• Problem description:
When you reach the line containing "ATOM 1 N N . MET A 1 1 ? -1.170" in the records below, start copying exactly, and stop once you have copied the line containing "ATOM 27 C CA . ILE".

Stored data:
>>>

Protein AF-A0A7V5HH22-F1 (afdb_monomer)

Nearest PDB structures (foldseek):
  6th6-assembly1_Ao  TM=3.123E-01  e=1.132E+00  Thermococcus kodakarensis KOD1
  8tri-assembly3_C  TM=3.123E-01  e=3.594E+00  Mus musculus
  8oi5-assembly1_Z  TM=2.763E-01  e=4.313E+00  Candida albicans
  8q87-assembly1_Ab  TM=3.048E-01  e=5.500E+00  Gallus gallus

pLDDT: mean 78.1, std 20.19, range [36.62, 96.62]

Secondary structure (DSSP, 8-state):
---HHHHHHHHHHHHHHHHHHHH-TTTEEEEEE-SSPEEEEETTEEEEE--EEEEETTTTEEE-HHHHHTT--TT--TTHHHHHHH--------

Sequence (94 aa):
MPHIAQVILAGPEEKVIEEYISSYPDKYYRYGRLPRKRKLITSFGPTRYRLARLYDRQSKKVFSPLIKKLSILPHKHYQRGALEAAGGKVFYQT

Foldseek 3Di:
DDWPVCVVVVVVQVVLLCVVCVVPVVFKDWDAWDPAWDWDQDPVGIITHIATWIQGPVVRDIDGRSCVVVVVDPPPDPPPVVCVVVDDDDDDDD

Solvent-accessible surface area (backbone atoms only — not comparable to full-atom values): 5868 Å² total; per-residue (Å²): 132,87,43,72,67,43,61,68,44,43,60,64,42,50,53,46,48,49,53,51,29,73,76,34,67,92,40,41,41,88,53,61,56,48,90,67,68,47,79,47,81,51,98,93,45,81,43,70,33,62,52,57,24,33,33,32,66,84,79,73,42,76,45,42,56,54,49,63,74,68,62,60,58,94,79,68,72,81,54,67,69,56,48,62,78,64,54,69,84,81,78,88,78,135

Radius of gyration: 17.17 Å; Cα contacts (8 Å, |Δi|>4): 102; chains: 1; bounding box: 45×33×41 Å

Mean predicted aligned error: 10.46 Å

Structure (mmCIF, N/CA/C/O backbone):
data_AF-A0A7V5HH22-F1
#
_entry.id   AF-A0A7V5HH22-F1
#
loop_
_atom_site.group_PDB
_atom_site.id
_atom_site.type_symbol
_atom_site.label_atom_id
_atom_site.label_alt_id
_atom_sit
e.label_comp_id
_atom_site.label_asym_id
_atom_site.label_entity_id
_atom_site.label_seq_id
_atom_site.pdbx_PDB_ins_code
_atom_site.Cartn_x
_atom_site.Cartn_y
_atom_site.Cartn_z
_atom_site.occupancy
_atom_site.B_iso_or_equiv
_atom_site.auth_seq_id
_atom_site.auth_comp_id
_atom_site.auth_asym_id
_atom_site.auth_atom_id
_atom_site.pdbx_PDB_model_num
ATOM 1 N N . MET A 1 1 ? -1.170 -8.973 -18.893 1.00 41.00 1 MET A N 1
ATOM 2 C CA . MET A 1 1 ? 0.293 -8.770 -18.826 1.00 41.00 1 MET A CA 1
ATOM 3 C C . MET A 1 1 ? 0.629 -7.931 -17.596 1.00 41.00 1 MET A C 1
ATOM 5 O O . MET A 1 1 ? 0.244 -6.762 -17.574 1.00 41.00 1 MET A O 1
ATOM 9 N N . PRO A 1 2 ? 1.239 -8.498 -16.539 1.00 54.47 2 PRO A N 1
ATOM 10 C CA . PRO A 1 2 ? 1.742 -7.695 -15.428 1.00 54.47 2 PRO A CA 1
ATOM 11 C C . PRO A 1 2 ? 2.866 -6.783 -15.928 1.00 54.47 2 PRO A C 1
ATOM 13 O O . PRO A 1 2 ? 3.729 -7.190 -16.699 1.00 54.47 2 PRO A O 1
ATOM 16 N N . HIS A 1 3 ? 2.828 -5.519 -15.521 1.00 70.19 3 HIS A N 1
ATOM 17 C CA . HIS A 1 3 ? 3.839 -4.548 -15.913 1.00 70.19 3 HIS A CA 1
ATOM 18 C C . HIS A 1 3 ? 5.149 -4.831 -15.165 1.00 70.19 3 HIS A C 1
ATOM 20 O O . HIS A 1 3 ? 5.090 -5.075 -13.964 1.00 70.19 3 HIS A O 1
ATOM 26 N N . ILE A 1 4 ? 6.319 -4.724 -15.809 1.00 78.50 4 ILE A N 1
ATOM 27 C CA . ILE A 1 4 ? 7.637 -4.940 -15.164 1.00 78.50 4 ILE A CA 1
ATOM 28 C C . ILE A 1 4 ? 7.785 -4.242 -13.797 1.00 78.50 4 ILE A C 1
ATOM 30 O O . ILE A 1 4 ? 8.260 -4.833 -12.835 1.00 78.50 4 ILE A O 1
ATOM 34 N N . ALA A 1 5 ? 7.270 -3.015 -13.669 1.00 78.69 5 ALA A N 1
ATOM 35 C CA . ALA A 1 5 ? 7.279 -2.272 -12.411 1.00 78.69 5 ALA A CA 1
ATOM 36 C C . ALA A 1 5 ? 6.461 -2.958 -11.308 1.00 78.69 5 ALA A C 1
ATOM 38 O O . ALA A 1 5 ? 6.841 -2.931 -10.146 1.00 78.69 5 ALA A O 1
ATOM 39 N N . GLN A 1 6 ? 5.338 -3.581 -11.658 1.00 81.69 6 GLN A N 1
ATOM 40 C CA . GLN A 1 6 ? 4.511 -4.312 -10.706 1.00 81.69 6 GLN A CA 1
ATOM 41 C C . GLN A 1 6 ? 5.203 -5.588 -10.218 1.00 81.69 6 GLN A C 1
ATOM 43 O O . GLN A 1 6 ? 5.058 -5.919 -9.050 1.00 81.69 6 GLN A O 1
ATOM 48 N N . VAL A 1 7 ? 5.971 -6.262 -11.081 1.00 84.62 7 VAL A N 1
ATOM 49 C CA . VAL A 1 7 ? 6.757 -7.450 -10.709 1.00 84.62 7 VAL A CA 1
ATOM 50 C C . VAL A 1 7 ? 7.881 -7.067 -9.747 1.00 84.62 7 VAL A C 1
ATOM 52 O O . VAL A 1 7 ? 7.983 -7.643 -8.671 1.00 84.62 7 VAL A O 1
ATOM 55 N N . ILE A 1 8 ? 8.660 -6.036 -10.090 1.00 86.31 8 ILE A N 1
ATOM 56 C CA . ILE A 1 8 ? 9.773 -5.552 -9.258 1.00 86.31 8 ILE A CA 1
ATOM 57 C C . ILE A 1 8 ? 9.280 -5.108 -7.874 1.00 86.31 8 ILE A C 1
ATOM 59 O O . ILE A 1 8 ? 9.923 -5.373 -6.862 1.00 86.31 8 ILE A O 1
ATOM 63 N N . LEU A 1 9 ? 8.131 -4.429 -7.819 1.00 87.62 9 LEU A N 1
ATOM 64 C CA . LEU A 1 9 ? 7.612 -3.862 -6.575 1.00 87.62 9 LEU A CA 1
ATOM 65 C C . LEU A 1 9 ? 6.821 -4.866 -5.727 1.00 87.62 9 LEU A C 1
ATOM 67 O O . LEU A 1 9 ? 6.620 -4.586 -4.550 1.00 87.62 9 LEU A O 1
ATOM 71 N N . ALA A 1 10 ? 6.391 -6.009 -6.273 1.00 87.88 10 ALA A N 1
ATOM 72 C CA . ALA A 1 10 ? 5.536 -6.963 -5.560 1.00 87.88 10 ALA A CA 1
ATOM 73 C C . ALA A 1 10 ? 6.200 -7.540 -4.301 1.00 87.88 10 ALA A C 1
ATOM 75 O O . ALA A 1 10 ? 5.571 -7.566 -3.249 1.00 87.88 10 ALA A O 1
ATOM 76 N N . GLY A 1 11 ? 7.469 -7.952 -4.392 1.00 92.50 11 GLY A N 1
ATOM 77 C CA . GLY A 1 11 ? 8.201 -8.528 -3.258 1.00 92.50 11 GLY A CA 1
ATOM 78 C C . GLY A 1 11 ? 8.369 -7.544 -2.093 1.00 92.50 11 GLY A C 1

<<<
>>>

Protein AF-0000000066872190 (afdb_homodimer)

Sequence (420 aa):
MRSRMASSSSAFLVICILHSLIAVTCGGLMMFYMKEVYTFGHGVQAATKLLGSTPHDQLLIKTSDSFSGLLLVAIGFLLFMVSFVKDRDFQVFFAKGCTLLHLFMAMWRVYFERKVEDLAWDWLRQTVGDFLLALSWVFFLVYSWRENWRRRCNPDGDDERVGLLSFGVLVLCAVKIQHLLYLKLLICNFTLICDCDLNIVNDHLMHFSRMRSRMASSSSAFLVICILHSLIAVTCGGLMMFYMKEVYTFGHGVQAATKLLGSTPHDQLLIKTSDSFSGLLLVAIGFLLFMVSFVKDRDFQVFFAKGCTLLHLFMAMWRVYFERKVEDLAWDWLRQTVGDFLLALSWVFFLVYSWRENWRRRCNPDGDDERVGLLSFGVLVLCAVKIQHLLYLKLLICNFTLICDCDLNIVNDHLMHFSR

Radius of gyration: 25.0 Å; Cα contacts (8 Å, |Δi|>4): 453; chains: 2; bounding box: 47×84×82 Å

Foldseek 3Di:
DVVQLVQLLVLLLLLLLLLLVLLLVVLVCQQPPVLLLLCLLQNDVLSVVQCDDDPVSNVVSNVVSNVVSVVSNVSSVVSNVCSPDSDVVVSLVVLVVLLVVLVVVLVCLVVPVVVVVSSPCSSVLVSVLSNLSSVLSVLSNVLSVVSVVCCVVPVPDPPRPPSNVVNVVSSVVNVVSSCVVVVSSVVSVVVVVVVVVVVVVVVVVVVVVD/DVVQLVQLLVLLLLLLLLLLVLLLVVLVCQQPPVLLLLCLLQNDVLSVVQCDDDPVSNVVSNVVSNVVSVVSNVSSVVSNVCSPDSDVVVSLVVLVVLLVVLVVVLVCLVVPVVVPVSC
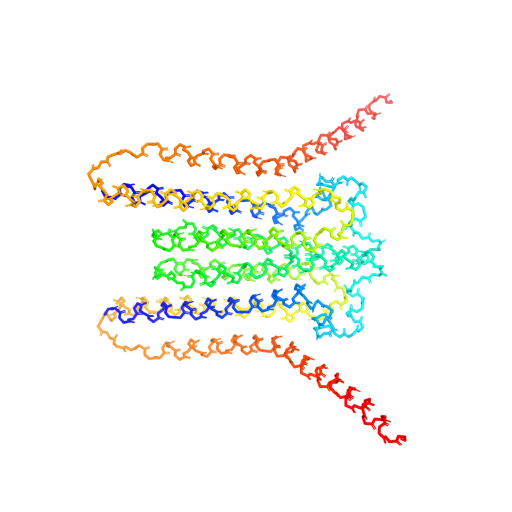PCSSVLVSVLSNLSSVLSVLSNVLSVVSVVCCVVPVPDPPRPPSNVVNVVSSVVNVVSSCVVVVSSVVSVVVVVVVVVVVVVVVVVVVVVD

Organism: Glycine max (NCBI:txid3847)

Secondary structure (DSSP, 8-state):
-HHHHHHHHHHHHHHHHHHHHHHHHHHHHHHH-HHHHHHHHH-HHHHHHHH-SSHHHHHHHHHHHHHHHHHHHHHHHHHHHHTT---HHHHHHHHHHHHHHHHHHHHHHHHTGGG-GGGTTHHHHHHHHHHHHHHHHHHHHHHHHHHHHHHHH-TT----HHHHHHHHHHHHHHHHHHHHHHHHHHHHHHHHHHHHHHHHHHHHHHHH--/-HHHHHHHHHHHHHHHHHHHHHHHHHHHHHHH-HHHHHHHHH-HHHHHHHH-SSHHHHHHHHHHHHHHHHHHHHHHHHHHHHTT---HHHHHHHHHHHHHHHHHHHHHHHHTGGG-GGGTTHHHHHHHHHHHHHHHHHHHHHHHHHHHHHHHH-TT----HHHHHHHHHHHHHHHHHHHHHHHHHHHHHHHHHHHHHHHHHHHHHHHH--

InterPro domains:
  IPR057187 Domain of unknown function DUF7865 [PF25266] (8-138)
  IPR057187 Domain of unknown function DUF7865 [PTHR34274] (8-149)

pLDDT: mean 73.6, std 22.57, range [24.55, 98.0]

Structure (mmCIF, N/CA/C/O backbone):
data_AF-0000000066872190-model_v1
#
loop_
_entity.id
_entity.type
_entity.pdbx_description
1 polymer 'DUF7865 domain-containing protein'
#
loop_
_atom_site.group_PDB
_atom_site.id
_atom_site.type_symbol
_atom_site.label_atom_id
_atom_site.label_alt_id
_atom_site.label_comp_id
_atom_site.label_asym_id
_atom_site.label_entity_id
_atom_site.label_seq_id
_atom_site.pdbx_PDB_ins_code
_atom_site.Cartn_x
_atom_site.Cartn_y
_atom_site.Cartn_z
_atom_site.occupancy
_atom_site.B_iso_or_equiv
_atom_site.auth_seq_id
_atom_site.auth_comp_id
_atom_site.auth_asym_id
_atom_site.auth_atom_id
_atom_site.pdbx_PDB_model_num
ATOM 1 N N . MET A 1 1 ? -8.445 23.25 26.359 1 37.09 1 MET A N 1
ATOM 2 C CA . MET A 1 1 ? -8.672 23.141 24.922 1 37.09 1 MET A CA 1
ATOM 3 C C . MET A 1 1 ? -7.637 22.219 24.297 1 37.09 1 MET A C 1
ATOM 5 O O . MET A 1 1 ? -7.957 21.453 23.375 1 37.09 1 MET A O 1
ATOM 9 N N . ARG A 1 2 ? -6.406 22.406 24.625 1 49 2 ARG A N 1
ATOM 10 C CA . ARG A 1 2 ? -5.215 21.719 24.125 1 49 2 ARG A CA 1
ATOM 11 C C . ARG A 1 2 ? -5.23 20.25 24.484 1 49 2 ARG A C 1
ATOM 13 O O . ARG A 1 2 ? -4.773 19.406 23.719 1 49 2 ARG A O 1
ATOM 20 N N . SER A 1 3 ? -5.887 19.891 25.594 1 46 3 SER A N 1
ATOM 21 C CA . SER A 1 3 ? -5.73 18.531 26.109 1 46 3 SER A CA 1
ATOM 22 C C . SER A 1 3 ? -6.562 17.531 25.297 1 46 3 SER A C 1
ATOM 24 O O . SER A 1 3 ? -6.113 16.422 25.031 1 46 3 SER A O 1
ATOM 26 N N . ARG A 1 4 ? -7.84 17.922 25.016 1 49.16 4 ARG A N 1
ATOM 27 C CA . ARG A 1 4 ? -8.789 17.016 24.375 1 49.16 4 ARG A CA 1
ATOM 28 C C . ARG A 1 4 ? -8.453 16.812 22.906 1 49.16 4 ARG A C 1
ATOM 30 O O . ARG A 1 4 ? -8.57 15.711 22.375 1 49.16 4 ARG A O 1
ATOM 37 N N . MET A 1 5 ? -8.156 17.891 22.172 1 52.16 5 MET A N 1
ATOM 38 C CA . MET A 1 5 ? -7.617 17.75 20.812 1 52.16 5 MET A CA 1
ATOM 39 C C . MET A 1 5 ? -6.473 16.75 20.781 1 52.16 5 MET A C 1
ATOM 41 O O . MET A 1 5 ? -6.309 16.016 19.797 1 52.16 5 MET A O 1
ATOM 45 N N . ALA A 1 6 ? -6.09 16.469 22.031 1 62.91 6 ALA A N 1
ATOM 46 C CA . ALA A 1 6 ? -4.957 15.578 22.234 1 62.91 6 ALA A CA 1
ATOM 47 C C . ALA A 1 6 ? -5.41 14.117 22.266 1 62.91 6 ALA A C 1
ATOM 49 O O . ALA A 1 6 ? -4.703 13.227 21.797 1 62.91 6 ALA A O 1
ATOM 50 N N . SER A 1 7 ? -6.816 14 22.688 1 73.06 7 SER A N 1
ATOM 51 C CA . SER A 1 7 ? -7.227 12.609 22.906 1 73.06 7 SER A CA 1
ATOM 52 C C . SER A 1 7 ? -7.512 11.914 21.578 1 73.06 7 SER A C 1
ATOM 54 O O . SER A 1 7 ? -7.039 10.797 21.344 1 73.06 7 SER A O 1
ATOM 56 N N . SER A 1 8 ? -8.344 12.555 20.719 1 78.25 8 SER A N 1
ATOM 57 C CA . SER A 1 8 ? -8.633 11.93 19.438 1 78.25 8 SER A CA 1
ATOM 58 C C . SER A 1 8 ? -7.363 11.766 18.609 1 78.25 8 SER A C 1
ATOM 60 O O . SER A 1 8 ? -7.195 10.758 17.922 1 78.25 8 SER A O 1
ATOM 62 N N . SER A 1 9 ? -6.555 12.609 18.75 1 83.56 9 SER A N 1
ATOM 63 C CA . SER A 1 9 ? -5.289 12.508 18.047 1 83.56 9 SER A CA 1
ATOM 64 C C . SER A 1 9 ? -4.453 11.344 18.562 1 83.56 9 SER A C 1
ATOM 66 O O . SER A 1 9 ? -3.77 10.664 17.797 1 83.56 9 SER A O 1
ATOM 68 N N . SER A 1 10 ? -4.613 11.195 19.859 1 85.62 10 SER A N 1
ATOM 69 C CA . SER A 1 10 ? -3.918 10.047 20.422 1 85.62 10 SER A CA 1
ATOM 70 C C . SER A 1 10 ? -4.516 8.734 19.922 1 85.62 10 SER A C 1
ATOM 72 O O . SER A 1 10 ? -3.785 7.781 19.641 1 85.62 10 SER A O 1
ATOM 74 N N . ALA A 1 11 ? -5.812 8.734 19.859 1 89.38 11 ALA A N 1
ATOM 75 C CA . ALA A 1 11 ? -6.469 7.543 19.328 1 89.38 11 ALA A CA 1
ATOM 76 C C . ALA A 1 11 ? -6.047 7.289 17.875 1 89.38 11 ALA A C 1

<<<

• Your solution:
ATOM 1 N N . MET A 1 1 ? -1.170 -8.973 -18.893 1.00 41.00 1 MET A N 1
ATOM 2 C CA . MET A 1 1 ? 0.293 -8.770 -18.826 1.00 41.00 1 MET A CA 1
ATOM 3 C C . MET A 1 1 ? 0.629 -7.931 -17.596 1.00 41.00 1 MET A C 1
ATOM 5 O O . MET A 1 1 ? 0.244 -6.762 -17.574 1.00 41.00 1 MET A O 1
ATOM 9 N N . PRO A 1 2 ? 1.239 -8.498 -16.539 1.00 54.47 2 PRO A N 1
ATOM 10 C CA . PRO A 1 2 ? 1.742 -7.695 -15.428 1.00 54.47 2 PRO A CA 1
ATOM 11 C C . PRO A 1 2 ? 2.866 -6.783 -15.928 1.00 54.47 2 PRO A C 1
ATOM 13 O O . PRO A 1 2 ? 3.729 -7.190 -16.699 1.00 54.47 2 PRO A O 1
ATOM 16 N N . HIS A 1 3 ? 2.828 -5.519 -15.521 1.00 70.19 3 HIS A N 1
ATOM 17 C CA . HIS A 1 3 ? 3.839 -4.548 -15.913 1.00 70.19 3 HIS A CA 1
ATOM 18 C C . HIS A 1 3 ? 5.149 -4.831 -15.165 1.00 70.19 3 HIS A C 1
ATOM 20 O O . HIS A 1 3 ? 5.090 -5.075 -13.964 1.00 70.19 3 HIS A O 1
ATOM 26 N N . ILE A 1 4 ? 6.319 -4.724 -15.809 1.00 78.50 4 ILE A N 1
ATOM 27 C CA . ILE A 1 4 ? 7.637 -4.940 -15.164 1.00 78.50 4 ILE A CA 1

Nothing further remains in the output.